● **WORK TO COMPLETE**:
For the entries below, the expected answer is the line with "ATOM 41 O O", the line with "ATOM 74 C C", and every line between them, exactly as written, and nothing more.

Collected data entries
-=-=-=-=-

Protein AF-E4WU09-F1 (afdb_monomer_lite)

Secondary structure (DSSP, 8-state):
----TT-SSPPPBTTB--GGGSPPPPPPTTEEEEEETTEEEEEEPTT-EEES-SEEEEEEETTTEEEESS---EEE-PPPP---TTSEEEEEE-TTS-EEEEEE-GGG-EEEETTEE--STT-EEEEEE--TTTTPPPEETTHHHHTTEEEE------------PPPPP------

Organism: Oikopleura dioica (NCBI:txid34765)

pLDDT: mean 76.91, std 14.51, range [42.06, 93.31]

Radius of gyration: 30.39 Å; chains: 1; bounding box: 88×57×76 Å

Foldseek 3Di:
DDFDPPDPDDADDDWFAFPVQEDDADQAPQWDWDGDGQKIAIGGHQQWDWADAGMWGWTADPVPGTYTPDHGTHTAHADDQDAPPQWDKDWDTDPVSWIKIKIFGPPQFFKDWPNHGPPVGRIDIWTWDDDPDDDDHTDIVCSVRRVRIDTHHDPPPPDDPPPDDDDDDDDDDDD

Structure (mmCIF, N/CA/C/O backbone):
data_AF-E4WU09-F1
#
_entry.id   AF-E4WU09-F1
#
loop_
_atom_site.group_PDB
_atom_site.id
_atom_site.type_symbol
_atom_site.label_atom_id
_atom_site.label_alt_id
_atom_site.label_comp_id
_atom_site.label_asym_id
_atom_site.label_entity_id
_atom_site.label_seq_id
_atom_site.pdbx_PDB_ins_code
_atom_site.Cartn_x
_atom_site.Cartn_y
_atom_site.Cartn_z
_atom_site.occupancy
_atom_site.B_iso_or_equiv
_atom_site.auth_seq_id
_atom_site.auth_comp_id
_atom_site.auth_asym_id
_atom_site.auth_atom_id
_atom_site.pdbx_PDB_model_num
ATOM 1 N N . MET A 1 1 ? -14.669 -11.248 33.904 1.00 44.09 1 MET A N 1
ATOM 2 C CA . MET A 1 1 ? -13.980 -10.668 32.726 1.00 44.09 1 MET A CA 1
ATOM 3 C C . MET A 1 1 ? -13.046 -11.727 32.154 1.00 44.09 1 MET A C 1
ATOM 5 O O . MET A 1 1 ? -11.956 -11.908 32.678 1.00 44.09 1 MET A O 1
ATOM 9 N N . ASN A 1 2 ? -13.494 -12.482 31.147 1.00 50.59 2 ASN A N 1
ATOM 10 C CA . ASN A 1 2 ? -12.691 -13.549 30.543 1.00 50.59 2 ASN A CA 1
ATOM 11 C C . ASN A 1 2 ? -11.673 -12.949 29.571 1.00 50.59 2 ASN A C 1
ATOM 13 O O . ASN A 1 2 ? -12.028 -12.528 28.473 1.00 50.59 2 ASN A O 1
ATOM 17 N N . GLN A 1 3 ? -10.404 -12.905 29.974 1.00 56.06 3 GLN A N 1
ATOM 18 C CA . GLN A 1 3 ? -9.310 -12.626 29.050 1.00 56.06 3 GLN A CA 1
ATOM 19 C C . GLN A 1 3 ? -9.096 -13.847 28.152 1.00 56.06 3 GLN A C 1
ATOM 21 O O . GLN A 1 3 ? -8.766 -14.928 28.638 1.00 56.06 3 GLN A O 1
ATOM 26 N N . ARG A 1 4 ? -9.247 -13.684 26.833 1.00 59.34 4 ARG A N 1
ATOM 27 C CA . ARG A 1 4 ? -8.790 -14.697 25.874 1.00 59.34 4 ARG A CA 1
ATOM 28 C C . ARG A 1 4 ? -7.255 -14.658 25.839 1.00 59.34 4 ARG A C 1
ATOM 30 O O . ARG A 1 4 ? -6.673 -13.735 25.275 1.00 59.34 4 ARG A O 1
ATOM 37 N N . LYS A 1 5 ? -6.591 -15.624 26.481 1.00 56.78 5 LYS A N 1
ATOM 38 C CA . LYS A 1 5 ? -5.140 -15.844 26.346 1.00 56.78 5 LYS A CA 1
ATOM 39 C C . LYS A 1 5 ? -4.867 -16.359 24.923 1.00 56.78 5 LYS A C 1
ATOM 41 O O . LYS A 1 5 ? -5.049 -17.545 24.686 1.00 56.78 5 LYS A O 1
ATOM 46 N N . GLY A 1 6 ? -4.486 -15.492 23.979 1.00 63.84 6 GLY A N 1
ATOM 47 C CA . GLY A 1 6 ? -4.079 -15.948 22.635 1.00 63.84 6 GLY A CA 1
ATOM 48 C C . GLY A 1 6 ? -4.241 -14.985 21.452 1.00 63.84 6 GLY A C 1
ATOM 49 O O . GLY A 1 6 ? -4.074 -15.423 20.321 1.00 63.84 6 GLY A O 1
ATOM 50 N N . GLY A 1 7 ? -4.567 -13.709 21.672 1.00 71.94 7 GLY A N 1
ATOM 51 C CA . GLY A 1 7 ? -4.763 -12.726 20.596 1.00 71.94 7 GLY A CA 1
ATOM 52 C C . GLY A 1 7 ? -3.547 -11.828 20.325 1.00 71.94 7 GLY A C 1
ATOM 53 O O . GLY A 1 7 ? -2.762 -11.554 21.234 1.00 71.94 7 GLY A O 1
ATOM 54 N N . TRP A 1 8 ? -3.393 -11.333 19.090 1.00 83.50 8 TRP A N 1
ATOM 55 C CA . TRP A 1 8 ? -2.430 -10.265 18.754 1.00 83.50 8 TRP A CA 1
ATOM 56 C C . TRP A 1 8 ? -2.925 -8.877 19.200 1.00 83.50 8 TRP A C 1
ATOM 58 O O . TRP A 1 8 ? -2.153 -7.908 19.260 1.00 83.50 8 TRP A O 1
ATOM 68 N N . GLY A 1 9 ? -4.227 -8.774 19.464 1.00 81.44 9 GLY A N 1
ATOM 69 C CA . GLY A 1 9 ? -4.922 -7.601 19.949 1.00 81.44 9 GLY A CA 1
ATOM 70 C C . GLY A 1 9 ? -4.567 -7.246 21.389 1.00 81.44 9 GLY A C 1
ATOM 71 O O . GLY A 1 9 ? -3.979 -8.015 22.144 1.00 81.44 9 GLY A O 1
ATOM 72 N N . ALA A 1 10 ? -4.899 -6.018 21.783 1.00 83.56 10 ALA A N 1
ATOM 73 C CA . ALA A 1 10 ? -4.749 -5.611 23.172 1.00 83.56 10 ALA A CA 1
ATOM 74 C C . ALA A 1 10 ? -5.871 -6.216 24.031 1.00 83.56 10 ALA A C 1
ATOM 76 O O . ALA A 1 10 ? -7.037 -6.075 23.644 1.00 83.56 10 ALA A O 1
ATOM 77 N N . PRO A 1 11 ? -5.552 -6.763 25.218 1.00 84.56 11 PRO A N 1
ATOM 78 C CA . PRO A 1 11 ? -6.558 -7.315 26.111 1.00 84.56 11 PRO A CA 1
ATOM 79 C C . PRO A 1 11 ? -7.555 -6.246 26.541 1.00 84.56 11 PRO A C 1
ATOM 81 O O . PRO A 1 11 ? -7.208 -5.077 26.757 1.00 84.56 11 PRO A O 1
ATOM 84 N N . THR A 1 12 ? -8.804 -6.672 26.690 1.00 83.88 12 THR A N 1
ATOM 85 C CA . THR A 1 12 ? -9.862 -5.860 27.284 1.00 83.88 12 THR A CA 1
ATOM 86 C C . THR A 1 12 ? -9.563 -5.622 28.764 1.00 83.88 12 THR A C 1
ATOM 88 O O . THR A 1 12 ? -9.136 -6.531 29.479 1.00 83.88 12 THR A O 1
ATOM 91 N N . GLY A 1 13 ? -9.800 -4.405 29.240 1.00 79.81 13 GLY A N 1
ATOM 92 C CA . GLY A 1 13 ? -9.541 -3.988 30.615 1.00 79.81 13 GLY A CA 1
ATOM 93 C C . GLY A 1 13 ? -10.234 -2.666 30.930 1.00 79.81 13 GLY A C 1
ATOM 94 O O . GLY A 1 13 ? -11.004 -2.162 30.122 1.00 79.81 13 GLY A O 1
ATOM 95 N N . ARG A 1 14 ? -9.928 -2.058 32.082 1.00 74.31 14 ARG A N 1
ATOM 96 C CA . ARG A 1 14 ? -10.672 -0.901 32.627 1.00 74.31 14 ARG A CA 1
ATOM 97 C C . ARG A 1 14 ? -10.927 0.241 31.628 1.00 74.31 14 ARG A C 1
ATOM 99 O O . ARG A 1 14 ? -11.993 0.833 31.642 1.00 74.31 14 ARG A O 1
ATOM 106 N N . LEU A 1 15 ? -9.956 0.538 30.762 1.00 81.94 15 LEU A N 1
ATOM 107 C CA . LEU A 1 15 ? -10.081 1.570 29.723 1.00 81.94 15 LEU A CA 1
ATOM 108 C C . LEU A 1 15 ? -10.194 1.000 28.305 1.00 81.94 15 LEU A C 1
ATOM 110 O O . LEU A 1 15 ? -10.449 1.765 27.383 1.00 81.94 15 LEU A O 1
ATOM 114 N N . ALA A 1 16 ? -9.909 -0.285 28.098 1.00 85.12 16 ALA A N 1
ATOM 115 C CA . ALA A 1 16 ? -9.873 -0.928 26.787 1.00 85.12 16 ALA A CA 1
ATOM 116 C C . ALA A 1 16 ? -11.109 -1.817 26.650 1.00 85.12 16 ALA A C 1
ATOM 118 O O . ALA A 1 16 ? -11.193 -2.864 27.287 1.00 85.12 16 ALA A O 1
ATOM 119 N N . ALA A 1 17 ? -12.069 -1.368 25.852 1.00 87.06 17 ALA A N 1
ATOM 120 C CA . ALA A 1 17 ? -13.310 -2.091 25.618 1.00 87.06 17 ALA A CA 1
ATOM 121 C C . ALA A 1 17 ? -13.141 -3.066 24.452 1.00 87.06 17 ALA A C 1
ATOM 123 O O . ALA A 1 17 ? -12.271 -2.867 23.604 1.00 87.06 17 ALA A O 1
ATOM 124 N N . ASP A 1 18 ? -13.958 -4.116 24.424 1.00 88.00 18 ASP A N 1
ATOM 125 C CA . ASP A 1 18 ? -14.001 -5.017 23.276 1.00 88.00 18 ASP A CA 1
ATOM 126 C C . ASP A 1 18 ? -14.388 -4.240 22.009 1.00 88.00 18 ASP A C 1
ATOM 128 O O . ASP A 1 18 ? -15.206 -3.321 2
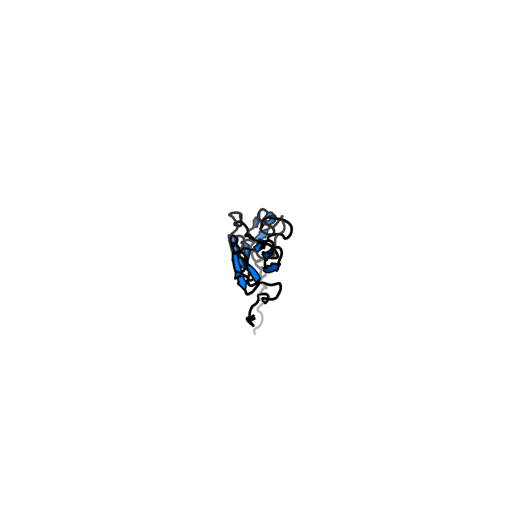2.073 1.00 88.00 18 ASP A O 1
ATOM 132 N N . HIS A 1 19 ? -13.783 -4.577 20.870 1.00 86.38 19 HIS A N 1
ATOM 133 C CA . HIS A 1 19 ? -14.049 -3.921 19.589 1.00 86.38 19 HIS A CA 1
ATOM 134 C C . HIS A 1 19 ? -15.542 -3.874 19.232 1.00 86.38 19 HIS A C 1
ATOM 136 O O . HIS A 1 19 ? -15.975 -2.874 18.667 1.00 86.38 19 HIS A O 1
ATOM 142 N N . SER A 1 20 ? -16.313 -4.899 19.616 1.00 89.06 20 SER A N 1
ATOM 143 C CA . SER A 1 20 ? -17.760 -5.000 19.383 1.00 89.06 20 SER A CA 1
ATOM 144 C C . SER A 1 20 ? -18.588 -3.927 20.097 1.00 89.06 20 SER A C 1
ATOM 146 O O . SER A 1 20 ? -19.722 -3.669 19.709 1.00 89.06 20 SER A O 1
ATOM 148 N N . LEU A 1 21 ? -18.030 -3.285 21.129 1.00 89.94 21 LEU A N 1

-=-=-=-=-

● **ANSWER SECTION**:
ATOM 41 O O . LYS A 1 5 ? -5.049 -17.545 24.686 1.00 56.78 5 LYS A O 1
ATOM 46 N N . GLY A 1 6 ? -4.486 -15.492 23.979 1.00 63.84 6 GLY A N 1
ATOM 47 C CA . GLY A 1 6 ? -4.079 -15.948 22.635 1.00 63.84 6 GLY A CA 1
ATOM 48 C C . GLY A 1 6 ? -4.241 -14.985 21.452 1.00 63.84 6 GLY A C 1
ATOM 49 O O . GLY A 1 6 ? -4.074 -15.423 20.321 1.00 63.84 6 GLY A O 1
ATOM 50 N N . GLY A 1 7 ? -4.567 -13.709 21.672 1.00 71.94 7 GLY A N 1
ATOM 51 C CA . GLY A 1 7 ? -4.763 -12.726 20.596 1.00 71.94 7 GLY A CA 1
ATOM 52 C C . GLY A 1 7 ? -3.547 -11.828 20.325 1.00 71.94 7 GLY A C 1
ATOM 53 O O . GLY A 1 7 ? -2.762 -11.554 21.234 1.00 71.94 7 GLY A O 1
ATOM 54 N N . TRP A 1 8 ? -3.393 -11.333 19.090 1.00 83.50 8 TRP A N 1
ATOM 55 C CA . TRP A 1 8 ? -2.430 -10.265 18.754 1.00 83.50 8 TRP A CA 1
ATOM 56 C C . TRP A 1 8 ? -2.925 -8.877 19.200 1.00 83.50 8 TRP A C 1
ATOM 58 O O . TRP A 1 8 ? -2.153 -7.908 19.260 1.00 83.50 8 TRP A O 1
ATOM 68 N N . GLY A 1 9 ? -4.227 -8.774 19.464 1.00 81.44 9 GLY A N 1
ATOM 69 C CA . GLY A 1 9 ? -4.922 -7.601 19.949 1.00 81.44 9 GLY A CA 1
ATOM 70 C C . GLY A 1 9 ? -4.567 -7.246 21.389 1.00 81.44 9 GLY A C 1
ATOM 71 O O . GLY A 1 9 ? -3.979 -8.015 22.144 1.00 81.44 9 GLY A O 1
ATOM 72 N N . ALA A 1 10 ? -4.899 -6.018 21.783 1.00 83.56 10 ALA A N 1
ATOM 73 C CA . ALA A 1 10 ? -4.749 -5.611 23.172 1.00 83.56 10 ALA A CA 1
ATOM 74 C C . ALA A 1 10 ? -5.871 -6.216 24.031 1.00 83.56 10 ALA A C 1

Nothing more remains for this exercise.